Arithmetic Concepts you need to revise

These are the arithmetic concepts you’ll need to know before you start practicing. Make sure to revise these fundamentals:

How to solve a GMAT arithmetic problem?

The number 1 thing you need to keep in mind when dealing with GMAT arithmetic problems is that the concepts that you’ll come across are fairly simple. You can easily revise these concepts because they are all things we study in high-school-level math. But here’s the kicker: the way these concepts are incorporated into the GMAT problems makes them more challenging, especially when the GMAT arithmetic problems are intertwined with GMAT algebra problems or even GMAT geometry problems. That is where things get tricky, as you need to apply your knowledge in a much more complicated setting that incorporates more than one concept. However, it all comes down to knowing the basics of arithmetics, which we can also refer to as the mechanics of the problem. 

In order to help you better understand how to go about a GMAT arithmetic question, we will discuss an arithmetic problem and its solution and solution paths.
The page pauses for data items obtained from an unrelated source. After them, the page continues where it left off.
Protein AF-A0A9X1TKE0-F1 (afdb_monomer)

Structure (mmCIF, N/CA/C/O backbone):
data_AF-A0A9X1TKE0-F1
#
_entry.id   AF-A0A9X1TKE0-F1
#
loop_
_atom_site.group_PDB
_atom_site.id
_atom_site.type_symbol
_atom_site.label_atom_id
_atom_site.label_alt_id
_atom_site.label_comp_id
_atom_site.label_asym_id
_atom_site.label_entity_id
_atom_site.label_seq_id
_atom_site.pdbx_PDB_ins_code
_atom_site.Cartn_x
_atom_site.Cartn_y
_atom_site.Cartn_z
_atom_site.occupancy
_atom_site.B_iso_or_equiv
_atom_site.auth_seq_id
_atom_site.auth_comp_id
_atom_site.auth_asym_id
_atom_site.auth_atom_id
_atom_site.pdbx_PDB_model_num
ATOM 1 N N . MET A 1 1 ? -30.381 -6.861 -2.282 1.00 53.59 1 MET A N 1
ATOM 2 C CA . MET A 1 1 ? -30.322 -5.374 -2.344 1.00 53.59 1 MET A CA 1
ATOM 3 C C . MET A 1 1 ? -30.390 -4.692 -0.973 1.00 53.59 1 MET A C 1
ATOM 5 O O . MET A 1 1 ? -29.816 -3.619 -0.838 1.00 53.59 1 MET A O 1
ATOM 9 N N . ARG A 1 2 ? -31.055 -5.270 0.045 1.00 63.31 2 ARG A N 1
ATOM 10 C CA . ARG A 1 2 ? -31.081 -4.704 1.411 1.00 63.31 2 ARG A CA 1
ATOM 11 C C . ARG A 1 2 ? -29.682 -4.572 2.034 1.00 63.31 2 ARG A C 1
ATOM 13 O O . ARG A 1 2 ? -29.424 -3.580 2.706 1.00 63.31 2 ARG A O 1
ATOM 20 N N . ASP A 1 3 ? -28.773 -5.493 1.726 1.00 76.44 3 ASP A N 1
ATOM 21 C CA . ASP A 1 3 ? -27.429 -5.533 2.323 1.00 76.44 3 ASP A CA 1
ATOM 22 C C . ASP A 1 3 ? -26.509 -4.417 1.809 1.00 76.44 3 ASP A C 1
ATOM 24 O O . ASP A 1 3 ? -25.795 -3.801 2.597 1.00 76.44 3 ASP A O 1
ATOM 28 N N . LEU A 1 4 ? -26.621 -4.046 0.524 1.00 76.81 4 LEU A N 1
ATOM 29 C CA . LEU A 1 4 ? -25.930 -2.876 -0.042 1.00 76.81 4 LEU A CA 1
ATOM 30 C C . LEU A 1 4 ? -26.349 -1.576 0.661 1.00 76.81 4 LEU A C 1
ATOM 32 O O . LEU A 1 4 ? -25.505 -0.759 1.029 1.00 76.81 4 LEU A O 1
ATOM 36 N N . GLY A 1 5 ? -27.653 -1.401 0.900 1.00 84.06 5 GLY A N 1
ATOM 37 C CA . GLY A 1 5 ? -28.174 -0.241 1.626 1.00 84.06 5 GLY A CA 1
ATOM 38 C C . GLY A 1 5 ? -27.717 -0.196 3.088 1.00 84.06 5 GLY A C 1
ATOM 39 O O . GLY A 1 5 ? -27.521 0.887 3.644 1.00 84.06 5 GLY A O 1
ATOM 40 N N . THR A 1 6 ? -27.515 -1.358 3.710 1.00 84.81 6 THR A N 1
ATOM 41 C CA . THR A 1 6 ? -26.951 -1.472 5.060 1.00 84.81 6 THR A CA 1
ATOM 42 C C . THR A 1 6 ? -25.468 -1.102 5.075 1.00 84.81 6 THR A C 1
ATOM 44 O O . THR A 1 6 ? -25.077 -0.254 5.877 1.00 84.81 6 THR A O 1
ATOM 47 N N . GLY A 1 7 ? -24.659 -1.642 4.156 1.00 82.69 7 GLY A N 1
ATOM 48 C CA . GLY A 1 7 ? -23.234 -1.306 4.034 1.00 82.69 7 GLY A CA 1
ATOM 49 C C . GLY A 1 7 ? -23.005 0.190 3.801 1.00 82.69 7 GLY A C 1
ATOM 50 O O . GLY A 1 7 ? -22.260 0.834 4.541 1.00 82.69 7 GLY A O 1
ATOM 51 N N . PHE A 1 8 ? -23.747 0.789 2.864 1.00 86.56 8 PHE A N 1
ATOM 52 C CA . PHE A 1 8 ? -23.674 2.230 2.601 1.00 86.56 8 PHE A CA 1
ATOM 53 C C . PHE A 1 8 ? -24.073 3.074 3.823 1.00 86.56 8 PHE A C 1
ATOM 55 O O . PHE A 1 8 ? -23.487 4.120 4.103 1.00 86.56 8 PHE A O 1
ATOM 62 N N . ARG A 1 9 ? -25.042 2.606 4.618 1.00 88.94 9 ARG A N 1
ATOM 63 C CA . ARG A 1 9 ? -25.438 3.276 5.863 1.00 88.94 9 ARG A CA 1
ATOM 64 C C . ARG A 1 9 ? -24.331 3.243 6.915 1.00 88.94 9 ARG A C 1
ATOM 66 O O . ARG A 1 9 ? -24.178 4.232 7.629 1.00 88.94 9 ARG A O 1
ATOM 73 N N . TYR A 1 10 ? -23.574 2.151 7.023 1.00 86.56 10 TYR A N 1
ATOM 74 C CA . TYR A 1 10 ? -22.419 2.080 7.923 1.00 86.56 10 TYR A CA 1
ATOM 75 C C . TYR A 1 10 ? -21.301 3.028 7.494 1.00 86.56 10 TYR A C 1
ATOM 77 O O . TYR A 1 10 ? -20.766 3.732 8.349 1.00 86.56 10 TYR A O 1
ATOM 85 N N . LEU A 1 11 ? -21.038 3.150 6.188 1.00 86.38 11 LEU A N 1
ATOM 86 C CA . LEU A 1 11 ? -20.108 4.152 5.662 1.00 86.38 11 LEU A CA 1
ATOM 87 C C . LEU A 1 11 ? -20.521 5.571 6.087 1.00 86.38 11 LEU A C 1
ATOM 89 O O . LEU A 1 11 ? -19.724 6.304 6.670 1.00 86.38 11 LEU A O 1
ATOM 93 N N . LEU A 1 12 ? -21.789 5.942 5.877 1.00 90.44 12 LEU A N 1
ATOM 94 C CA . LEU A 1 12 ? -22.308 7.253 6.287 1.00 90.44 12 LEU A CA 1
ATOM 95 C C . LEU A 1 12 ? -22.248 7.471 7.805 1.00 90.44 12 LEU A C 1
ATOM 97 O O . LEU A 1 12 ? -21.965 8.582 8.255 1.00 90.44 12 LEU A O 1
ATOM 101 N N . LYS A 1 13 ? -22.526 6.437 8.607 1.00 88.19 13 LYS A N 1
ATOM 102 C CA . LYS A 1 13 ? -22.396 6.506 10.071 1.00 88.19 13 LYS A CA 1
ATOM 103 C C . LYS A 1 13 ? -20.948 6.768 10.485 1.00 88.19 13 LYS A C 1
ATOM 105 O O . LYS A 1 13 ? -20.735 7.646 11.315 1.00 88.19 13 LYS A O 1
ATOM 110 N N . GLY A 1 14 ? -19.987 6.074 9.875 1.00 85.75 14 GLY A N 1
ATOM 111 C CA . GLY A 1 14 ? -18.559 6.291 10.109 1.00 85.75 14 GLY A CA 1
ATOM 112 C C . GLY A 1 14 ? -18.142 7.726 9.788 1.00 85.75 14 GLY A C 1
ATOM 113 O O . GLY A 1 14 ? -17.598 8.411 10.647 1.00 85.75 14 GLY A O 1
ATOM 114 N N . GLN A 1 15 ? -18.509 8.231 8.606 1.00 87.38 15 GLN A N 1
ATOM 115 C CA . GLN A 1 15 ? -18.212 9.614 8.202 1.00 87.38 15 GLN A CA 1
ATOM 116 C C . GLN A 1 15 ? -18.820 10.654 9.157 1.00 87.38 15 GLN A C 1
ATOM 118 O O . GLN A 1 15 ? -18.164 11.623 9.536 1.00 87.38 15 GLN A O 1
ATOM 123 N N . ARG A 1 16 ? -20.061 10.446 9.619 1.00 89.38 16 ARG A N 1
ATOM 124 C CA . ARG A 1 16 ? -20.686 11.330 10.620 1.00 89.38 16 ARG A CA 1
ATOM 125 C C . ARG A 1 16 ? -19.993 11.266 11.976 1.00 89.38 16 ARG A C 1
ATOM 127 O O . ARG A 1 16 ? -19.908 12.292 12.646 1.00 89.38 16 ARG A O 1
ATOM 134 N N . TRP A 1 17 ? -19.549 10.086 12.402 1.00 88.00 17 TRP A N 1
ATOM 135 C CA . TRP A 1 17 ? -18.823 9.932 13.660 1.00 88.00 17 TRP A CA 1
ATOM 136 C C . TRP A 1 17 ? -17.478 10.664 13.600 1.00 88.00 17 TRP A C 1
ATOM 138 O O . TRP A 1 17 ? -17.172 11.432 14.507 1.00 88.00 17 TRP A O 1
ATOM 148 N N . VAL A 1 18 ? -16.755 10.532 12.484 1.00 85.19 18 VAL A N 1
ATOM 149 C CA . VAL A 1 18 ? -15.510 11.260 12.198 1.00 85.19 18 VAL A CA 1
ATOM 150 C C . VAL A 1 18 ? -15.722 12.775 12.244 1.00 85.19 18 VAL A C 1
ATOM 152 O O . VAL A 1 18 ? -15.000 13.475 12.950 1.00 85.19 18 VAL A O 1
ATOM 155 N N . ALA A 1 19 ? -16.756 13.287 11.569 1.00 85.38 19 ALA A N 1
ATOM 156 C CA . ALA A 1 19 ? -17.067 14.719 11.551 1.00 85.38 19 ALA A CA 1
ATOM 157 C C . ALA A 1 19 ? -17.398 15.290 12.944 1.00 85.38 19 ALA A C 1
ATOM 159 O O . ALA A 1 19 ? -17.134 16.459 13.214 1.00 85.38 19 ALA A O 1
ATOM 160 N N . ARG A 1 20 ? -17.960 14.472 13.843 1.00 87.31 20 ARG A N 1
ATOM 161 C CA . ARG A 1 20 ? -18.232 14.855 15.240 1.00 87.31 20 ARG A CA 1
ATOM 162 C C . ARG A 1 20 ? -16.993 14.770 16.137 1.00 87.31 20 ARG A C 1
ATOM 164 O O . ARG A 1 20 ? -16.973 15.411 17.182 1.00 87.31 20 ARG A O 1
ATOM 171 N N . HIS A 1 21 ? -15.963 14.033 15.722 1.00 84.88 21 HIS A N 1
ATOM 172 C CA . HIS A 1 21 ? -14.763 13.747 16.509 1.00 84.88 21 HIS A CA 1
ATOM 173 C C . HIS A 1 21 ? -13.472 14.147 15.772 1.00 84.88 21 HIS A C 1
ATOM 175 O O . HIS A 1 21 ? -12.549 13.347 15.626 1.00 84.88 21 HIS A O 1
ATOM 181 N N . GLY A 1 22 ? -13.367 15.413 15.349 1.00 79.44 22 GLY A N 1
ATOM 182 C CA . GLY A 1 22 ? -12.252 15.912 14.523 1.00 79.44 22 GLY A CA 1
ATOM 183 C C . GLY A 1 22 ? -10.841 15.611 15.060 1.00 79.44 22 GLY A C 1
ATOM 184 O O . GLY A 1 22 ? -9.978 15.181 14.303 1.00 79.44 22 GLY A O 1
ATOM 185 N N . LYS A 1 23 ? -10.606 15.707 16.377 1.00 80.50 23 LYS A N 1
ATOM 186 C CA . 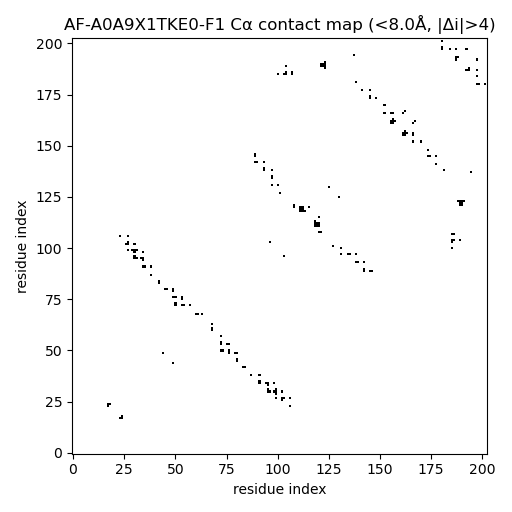LYS A 1 23 ? -9.296 15.347 16.970 1.00 80.50 23 LYS A CA 1
ATOM 187 C C . LYS A 1 23 ? -8.947 13.860 16.821 1.00 80.50 23 LYS A C 1
ATOM 189 O O . LYS A 1 23 ? -7.779 13.492 16.762 1.00 80.50 23 LYS A O 1
ATOM 194 N N . GLN A 1 24 ? -9.953 12.989 16.799 1.00 77.50 24 GLN A N 1
ATOM 195 C CA . GLN A 1 24 ? -9.760 11.546 16.642 1.00 77.50 24 GLN A CA 1
ATOM 196 C C . GLN A 1 24 ? -9.519 11.177 15.171 1.00 77.50 24 GLN A C 1
ATOM 198 O O . GLN A 1 24 ? -8.791 10.229 14.890 1.00 77.50 24 GLN A O 1
ATOM 203 N N . TYR A 1 25 ? -10.061 11.967 14.241 1.00 77.19 25 TYR A N 1
ATOM 204 C CA . TYR A 1 25 ? -9.761 11.867 12.814 1.00 77.19 25 TYR A CA 1
ATOM 205 C C . TYR A 1 25 ? -8.296 12.182 12.502 1.00 77.19 25 TYR A C 1
ATOM 207 O O . TYR A 1 25 ? -7.630 11.387 11.845 1.00 77.19 25 TYR A O 1
ATOM 215 N N . GLU A 1 26 ? -7.777 13.297 13.027 1.00 82.81 26 GLU A N 1
ATOM 216 C CA . GLU A 1 26 ? -6.359 13.658 12.887 1.00 82.81 26 GLU A CA 1
ATOM 217 C C . GLU A 1 26 ? -5.457 12.546 13.426 1.00 82.81 26 GLU A C 1
ATOM 219 O O . GLU A 1 26 ? -4.522 12.122 12.752 1.00 82.81 26 GLU A O 1
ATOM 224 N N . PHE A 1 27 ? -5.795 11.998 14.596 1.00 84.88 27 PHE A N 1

In this GMAT problem, we are going to see how even the simplest mathematical concepts can become more challenging given the way the problem is formulated and structured.

Problem (GMAT Official Guide 2018) 

When positive integer x is divided by positive integer y, the remainder is 9.
If x/y = 96.12, what is the value of y?

(A) 96
(B) 75
(C) 48
(D) 25
(E) 12

Solution:
In this case, you will have to revise the properties of numbers in order to properly find a solution to the problem.
When x is divided by y, the remainder is 9. So x=yq + 9 for a random positive integer q.
After dividing both sides by y, we get: x/y = q + 9/y.
But, x/y= 96.12 = 96 + 0.12.
Equating the two expressions for x/y gives q + 9/y= 96+0.12.
Thus: 

q=96 and 9/y= 0.12
9=0.12y
y=9/0.12
y=75 

The correct answer is B.

Now that we went over the solution path for an arithmetic problem on the GMAT exam, you are ready to start your prep. Keep in mind that you should not overthink the questions. Some of them might really look challenging and complex. However, the solution paths can be fairly easy and it ultimately comes down to knowing the “mechanics” of the question.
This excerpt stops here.